John is more like 640 with that display of superhuman strength he put on at his last meet.


----------



## silentlemon1011 (Oct 29, 2021)

BrotherIron said:


> John is more like 640 with that display of superhuman strength he put on at his last meet.



True
I havnt checked up since his last meet.
Haack is an absolute superhuman.
Always impressive and great to watch


----------



## Powerlifter_500 (Oct 29, 2021)

silentlemon1011 said:


> True
> I havnt checked up since his last meet.
> Haack is an absolute superhuman.
> Always impressive and great to watch



Can't really talk shit about the guy. Even his calves have been filling out a little bit. That alone is a feat few of us small calved people can accomplish.


----------



## Yano (Oct 29, 2021)

Some of the female PL's are just insane with the weights they can pull , Stefi Cohen or Amanda Lawrence , Dani Melo , those ladies put up 600 and higher kilo totals at body weights as low as what 114 for Stefi.


----------



## Powerlifter_500 (Oct 29, 2021)

Trump said:


> Who has the highest wilk ever then?



The highest wilks score raw for a male is 643.74 set by John Haack at 198lbs. 749.5 squat, 579.8 bench, 887.3 deadlift. I'm looking at roughly 600/420/700 at the same weight. That would put me in the top 75 in the world at my weight but still a ways off from him.


----------



## Powerlifter_500 (Oct 29, 2021)

Yano said:


> Some of the female PL's are just insane with the weights they can pull , Stefi Cohen or Amanda Lawrence , Dani Melo , those ladies put up 600 and higher kilo totals at body weights as low as what 114 for Stefi.
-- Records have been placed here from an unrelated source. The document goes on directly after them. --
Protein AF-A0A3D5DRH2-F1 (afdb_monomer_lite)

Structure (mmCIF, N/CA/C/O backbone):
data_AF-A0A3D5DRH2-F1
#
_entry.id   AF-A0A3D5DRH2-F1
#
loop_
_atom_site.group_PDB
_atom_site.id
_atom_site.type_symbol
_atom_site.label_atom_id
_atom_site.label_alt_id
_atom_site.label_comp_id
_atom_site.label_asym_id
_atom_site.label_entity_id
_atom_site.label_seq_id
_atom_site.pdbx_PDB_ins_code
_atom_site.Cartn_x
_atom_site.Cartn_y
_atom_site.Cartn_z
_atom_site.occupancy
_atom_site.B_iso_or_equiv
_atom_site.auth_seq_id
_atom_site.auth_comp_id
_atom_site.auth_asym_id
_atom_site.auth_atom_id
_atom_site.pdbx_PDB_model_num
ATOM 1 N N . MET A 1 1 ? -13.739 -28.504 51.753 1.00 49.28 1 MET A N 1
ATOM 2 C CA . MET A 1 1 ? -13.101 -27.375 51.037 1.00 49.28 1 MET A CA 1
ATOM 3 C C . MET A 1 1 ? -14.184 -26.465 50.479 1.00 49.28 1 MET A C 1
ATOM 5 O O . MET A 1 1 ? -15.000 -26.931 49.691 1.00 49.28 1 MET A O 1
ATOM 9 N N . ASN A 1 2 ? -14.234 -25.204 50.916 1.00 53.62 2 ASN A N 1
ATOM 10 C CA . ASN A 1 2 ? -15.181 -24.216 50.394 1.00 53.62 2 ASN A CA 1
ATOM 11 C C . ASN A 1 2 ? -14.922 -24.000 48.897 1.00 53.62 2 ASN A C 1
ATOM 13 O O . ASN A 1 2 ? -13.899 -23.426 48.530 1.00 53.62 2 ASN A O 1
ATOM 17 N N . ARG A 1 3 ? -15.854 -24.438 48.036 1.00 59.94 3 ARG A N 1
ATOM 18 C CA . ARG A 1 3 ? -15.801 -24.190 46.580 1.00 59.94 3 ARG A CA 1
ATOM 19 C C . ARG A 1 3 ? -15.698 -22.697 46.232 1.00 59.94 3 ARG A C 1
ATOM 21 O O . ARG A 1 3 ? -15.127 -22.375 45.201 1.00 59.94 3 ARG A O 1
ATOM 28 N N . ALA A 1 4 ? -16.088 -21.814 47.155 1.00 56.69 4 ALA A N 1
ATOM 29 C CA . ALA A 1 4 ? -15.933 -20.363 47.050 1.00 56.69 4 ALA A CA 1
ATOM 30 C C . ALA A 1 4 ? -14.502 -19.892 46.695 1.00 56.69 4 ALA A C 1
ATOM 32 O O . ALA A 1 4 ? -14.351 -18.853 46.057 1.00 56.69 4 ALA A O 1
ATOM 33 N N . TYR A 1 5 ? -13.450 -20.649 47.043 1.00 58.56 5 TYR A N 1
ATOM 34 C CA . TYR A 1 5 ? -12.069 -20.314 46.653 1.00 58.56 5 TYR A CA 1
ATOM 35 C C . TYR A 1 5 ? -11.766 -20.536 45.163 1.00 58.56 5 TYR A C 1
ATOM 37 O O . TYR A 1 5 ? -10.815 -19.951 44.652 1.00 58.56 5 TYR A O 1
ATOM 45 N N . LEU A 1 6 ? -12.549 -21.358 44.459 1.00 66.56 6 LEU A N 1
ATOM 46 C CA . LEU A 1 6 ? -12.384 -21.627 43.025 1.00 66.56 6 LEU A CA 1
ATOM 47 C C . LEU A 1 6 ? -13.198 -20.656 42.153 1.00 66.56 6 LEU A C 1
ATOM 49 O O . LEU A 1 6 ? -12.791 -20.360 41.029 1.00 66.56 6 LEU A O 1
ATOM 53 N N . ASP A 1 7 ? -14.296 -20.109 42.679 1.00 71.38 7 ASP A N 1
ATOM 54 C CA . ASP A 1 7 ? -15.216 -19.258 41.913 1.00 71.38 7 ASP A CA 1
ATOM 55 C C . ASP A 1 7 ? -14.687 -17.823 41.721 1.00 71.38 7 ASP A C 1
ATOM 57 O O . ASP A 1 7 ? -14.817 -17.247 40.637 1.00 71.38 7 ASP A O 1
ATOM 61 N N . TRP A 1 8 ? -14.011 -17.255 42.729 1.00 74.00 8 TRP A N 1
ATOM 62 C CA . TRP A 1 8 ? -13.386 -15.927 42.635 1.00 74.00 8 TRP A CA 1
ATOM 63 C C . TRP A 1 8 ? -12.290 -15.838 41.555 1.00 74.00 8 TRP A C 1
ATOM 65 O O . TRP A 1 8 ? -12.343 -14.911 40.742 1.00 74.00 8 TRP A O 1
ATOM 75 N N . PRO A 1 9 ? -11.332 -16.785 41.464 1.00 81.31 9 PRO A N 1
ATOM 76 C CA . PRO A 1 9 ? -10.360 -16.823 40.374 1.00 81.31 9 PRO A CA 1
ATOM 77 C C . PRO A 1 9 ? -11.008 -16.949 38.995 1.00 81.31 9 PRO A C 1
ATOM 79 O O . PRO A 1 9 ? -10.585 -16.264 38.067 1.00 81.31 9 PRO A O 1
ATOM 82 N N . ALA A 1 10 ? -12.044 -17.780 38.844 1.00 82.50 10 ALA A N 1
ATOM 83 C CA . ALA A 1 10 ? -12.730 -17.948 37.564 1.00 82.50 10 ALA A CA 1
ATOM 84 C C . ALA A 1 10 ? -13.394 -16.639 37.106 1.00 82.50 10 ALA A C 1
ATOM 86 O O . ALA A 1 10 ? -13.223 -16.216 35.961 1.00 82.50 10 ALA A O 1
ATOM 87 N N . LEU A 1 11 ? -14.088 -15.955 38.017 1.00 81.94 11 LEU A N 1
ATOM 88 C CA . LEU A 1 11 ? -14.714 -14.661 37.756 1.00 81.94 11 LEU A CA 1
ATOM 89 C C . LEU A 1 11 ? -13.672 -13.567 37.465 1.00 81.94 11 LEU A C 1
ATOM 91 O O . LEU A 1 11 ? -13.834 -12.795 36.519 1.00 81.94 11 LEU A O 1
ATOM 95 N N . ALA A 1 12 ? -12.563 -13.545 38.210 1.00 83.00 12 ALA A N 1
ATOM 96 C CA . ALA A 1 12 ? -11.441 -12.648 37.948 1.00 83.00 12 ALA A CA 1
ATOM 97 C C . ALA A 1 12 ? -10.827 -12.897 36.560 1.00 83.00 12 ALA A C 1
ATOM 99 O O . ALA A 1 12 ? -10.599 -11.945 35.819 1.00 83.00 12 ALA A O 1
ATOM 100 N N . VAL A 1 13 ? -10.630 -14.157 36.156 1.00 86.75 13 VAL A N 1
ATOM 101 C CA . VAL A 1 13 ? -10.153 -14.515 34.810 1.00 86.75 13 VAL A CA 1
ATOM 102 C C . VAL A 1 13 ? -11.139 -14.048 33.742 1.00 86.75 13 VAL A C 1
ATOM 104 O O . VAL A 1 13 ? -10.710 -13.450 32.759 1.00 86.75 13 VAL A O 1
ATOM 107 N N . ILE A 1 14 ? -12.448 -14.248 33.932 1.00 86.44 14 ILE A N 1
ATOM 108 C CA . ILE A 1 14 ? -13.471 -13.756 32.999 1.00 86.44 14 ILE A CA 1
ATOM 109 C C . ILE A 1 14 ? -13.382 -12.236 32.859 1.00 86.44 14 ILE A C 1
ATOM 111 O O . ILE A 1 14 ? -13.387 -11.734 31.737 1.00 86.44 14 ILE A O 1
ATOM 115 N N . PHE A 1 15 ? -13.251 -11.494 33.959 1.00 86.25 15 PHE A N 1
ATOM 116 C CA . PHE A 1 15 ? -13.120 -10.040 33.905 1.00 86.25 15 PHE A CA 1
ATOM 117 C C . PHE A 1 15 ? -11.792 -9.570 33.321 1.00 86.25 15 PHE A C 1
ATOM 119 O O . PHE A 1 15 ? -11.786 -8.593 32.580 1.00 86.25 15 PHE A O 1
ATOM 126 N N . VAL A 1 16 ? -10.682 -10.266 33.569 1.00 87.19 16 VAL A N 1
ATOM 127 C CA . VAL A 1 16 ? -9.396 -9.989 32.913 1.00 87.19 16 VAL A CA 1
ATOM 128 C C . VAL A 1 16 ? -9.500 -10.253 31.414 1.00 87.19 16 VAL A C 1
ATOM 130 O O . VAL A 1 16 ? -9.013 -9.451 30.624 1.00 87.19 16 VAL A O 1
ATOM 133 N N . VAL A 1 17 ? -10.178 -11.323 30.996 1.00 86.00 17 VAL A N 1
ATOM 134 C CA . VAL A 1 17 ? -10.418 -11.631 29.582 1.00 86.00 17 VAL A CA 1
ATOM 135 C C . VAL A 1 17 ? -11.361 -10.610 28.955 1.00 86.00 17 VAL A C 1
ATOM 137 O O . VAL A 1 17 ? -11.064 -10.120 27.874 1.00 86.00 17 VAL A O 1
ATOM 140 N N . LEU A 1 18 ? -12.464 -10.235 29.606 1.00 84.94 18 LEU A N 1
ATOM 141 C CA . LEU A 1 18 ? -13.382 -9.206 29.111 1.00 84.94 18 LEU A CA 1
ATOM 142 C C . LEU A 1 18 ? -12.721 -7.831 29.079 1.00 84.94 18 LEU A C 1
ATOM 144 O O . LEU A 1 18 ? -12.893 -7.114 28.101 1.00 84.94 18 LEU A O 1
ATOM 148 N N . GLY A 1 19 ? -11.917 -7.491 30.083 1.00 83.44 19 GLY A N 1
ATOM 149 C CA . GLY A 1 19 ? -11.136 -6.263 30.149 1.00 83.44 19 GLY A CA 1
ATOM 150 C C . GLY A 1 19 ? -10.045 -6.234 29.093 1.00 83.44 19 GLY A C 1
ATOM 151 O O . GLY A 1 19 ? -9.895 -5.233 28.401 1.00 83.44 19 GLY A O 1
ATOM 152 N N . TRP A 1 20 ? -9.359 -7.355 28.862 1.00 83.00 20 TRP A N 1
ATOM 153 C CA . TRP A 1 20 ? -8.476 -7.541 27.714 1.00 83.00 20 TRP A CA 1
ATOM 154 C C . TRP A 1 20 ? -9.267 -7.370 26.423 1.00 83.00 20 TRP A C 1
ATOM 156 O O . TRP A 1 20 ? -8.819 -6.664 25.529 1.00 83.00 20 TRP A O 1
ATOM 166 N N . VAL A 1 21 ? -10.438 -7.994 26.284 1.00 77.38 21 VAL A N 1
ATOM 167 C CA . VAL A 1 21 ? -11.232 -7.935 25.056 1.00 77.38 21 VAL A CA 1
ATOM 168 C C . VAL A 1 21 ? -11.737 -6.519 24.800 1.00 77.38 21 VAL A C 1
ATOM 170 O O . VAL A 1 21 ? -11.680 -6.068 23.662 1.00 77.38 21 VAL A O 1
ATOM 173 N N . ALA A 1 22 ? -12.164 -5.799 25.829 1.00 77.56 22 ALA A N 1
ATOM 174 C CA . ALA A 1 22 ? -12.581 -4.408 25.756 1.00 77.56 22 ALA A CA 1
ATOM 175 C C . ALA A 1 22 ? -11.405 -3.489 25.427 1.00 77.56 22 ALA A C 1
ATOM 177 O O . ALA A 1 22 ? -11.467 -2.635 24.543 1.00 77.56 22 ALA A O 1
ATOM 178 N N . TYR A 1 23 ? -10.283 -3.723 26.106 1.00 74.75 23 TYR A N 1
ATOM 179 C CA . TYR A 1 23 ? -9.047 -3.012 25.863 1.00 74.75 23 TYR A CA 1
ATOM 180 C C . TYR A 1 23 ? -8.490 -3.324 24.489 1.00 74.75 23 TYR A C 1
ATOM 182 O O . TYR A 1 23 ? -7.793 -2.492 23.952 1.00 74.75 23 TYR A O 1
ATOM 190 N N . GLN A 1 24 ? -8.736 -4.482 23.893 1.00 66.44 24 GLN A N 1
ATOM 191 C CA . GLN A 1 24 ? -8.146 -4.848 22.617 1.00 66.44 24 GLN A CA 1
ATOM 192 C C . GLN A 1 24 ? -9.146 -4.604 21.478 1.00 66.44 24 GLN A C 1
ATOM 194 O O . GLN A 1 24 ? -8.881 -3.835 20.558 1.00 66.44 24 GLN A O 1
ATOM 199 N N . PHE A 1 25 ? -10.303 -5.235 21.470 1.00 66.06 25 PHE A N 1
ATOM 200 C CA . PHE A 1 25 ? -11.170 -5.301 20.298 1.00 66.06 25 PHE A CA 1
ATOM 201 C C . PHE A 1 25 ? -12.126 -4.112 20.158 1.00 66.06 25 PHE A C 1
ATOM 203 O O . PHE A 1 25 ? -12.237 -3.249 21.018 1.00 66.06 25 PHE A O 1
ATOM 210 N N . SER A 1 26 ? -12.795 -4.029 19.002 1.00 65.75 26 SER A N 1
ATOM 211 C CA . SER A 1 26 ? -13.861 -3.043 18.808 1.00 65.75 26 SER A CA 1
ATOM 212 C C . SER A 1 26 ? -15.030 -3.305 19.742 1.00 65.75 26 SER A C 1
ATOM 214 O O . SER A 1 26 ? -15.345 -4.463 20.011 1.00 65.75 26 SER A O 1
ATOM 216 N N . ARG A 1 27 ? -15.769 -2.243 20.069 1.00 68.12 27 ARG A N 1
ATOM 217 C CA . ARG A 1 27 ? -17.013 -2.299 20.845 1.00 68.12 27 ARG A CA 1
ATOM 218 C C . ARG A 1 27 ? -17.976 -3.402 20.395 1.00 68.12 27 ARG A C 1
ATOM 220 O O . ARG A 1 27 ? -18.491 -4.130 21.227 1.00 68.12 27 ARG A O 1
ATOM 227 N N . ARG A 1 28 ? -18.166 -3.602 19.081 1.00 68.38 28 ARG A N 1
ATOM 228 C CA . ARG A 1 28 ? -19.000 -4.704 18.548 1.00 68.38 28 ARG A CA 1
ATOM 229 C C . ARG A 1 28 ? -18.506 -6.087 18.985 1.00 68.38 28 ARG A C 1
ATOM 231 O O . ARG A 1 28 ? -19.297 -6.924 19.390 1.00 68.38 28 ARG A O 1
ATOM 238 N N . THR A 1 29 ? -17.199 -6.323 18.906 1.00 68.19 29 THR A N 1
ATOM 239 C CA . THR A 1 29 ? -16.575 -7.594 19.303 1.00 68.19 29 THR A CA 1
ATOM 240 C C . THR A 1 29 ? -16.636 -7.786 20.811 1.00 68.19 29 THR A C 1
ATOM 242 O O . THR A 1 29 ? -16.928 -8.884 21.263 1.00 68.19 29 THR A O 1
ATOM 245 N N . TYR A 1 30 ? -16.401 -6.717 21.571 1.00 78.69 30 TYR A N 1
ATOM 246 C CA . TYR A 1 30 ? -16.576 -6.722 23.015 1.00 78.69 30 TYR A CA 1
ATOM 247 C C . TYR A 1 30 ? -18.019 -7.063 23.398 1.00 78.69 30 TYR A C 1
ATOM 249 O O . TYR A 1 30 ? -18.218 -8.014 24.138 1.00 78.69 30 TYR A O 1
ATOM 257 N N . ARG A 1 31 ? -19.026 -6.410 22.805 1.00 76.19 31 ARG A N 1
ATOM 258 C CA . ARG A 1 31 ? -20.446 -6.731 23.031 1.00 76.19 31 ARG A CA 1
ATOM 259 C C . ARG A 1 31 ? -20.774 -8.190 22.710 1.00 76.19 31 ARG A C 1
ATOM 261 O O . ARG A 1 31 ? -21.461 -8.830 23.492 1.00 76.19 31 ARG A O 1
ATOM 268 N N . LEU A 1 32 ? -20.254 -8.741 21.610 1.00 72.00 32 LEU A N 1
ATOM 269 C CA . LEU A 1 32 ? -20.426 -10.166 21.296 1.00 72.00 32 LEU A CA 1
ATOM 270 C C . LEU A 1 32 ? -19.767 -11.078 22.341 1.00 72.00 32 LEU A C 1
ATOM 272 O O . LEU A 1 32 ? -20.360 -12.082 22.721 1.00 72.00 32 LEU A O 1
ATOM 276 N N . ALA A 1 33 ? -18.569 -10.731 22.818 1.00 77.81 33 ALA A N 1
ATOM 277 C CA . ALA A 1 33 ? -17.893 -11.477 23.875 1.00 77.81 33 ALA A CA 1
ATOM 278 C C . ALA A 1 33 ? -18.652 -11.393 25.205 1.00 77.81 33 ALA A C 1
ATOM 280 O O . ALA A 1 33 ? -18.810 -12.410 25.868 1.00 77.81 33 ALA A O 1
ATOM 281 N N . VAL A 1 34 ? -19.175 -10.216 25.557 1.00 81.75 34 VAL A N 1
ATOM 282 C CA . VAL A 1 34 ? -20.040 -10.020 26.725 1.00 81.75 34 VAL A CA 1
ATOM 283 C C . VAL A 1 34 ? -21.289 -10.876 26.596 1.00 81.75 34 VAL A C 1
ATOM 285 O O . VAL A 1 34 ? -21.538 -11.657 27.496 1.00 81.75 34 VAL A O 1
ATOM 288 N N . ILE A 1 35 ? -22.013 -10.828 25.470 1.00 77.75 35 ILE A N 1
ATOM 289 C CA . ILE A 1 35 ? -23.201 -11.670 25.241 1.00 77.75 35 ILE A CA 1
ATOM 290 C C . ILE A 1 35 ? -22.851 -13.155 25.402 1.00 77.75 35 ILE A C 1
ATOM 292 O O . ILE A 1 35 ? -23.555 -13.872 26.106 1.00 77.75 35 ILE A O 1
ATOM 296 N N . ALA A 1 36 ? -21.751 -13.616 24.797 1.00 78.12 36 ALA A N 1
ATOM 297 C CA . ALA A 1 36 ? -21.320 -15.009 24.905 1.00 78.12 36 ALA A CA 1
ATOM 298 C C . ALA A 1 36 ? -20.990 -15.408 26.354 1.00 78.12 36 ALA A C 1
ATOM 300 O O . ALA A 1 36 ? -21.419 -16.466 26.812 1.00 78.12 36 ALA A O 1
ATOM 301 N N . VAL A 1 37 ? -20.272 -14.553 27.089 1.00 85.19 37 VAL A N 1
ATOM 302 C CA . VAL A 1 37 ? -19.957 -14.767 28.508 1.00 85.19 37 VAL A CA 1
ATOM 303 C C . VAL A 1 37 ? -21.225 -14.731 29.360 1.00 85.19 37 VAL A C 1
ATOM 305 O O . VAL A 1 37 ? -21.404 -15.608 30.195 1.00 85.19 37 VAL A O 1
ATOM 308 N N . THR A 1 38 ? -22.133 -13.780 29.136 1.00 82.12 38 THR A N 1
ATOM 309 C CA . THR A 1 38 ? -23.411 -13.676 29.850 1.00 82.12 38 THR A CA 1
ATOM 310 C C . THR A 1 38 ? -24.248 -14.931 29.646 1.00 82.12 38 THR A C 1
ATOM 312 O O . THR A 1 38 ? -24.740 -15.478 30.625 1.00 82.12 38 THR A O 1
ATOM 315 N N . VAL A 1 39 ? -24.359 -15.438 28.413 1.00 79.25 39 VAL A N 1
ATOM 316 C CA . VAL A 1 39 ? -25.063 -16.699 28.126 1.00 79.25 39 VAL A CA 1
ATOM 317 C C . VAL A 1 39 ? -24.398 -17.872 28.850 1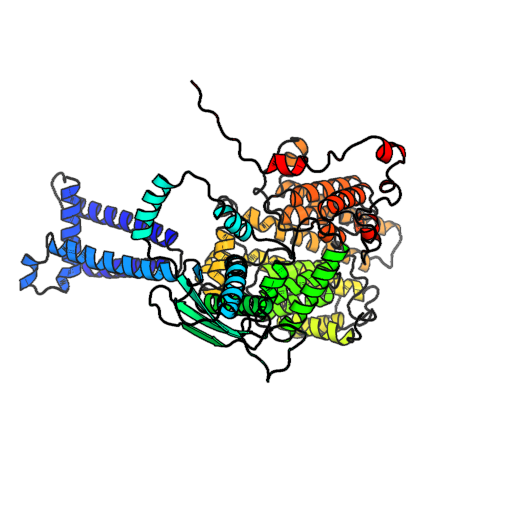.00 79.25 39 VAL A C 1
ATOM 319 O O . VAL A 1 39 ? -25.095 -18.651 29.495 1.00 79.25 39 VAL A O 1
ATOM 322 N N . ALA A 1 40 ? -23.067 -17.983 28.809 1.00 83.56 40 ALA A N 1
ATOM 323 C CA . ALA A 1 40 ? -22.341 -19.049 29.502 1.00 83.56 40 ALA A CA 1
ATOM 324 C C . ALA A 1 40 ? -22.537 -19.000 31.029 1.00 83.56 40 ALA A C 1
ATOM 326 O O . ALA A 1 40 ? -22.792 -20.030 31.651 1.00 83.56 40 ALA A O 1
ATOM 327 N N . VAL A 1 41 ? -22.480 -17.804 31.627 1.00 83.44 41 VAL A N 1
ATOM 328 C CA . VAL A 1 41 ? -22.751 -17.590 33.056 1.00 83.44 41 VAL A CA 1
ATOM 329 C C . VAL A 1 41 ? -24.197 -17.950 33.385 1.00 83.44 41 VAL A C 1
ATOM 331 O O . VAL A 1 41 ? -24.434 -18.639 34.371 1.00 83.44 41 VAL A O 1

It's not much of a surprise stefi does. She's a naturally good athlete and really emphasizes trying to have the best form possible on her lifts. If most people would train with the amount of detail and determination she does they would find they've been slacking their whole life. Lol.


----------



## Trendkill (Oct 29, 2021)

Powerlifter_500 said:


> The highest wilks score raw for a male is 643.74 set by John Haack at 198lbs. 749.5 squat, 579.8 bench, 887.3 deadlift. I'm looking at roughly 600/420/700 at the same weight. That would put me in the top 75 in the world at my weight but still a ways off from him.


What are your current best lifts in competition?


----------



## Powerlifter_500 (Oct 29, 2021)

540/347/567 @ 181. Those we're a few years ago. I had back problems for a while and and then shoulder issues after that. Got back into it awhile back and slowly worked back up. My deadlift is quite a bit higher now though since I switched to sumo and I'm really closer to a 400lbs bencher I just used to have problems with keeping my ass on the bench so my 347 comp bench was my conservative opener. Squat is basically the same though.


----------



## Adrenolin (Oct 29, 2021)

Trump said:


> What’s a 500 wilk?? Excuse my ignorance


A 500 wilks at 242 is around a 1875 total


----------



## BrotherIron (Oct 29, 2021)

You can't talk about superhuman/ alien strength without the GOAT... Ed Coan

Don't forget about his 2282lbs total @ 220 at the '94 IPF Worlds.


----------



## silentlemon1011 (Oct 29, 2021)

BrotherIron said:


> You can't talk about superhuman/ alien strength without the GOAT... Ed Coan
> 
> Don't forget about his 2282lbs total @ 220 at the '94 IPF Worlds.



Ed is just a legend period


----------



## Powerlifter_500 (Oct 29, 2021)

BrotherIron said:


> You can't talk about superhuman/ alien strength without the GOAT... Ed Coan
> 
> Don't forget about his 2282lbs total @ 220 at the '94 IPF Worlds.



He was one of the first little guys to lift really big numbers and actually have a halfway decent physique while doing it. Kind of set the way for the rest of us. Lol

He also did 2,405 a few years before that at 220. I believe that was his best performance ever coefficient wise.


----------



## Perrin Aybara (Oct 30, 2021)

Was wondering where you've been.


----------



## Powerlifter_500 (Oct 30, 2021)

Perrin Aybara said:


> Was wondering where you've been.



I just dropped in quick earlier today to post a video in our group chat. I'll probably just be on here for now though unless this place goes to shit. Lol.


----------



## silentlemon1011 (Oct 30, 2021)

Powerlifter_500 said:


> I just dropped in quick earlier today to post a video in our group chat. I'll probably just be on here for now though unless this place goes to shit. Lol.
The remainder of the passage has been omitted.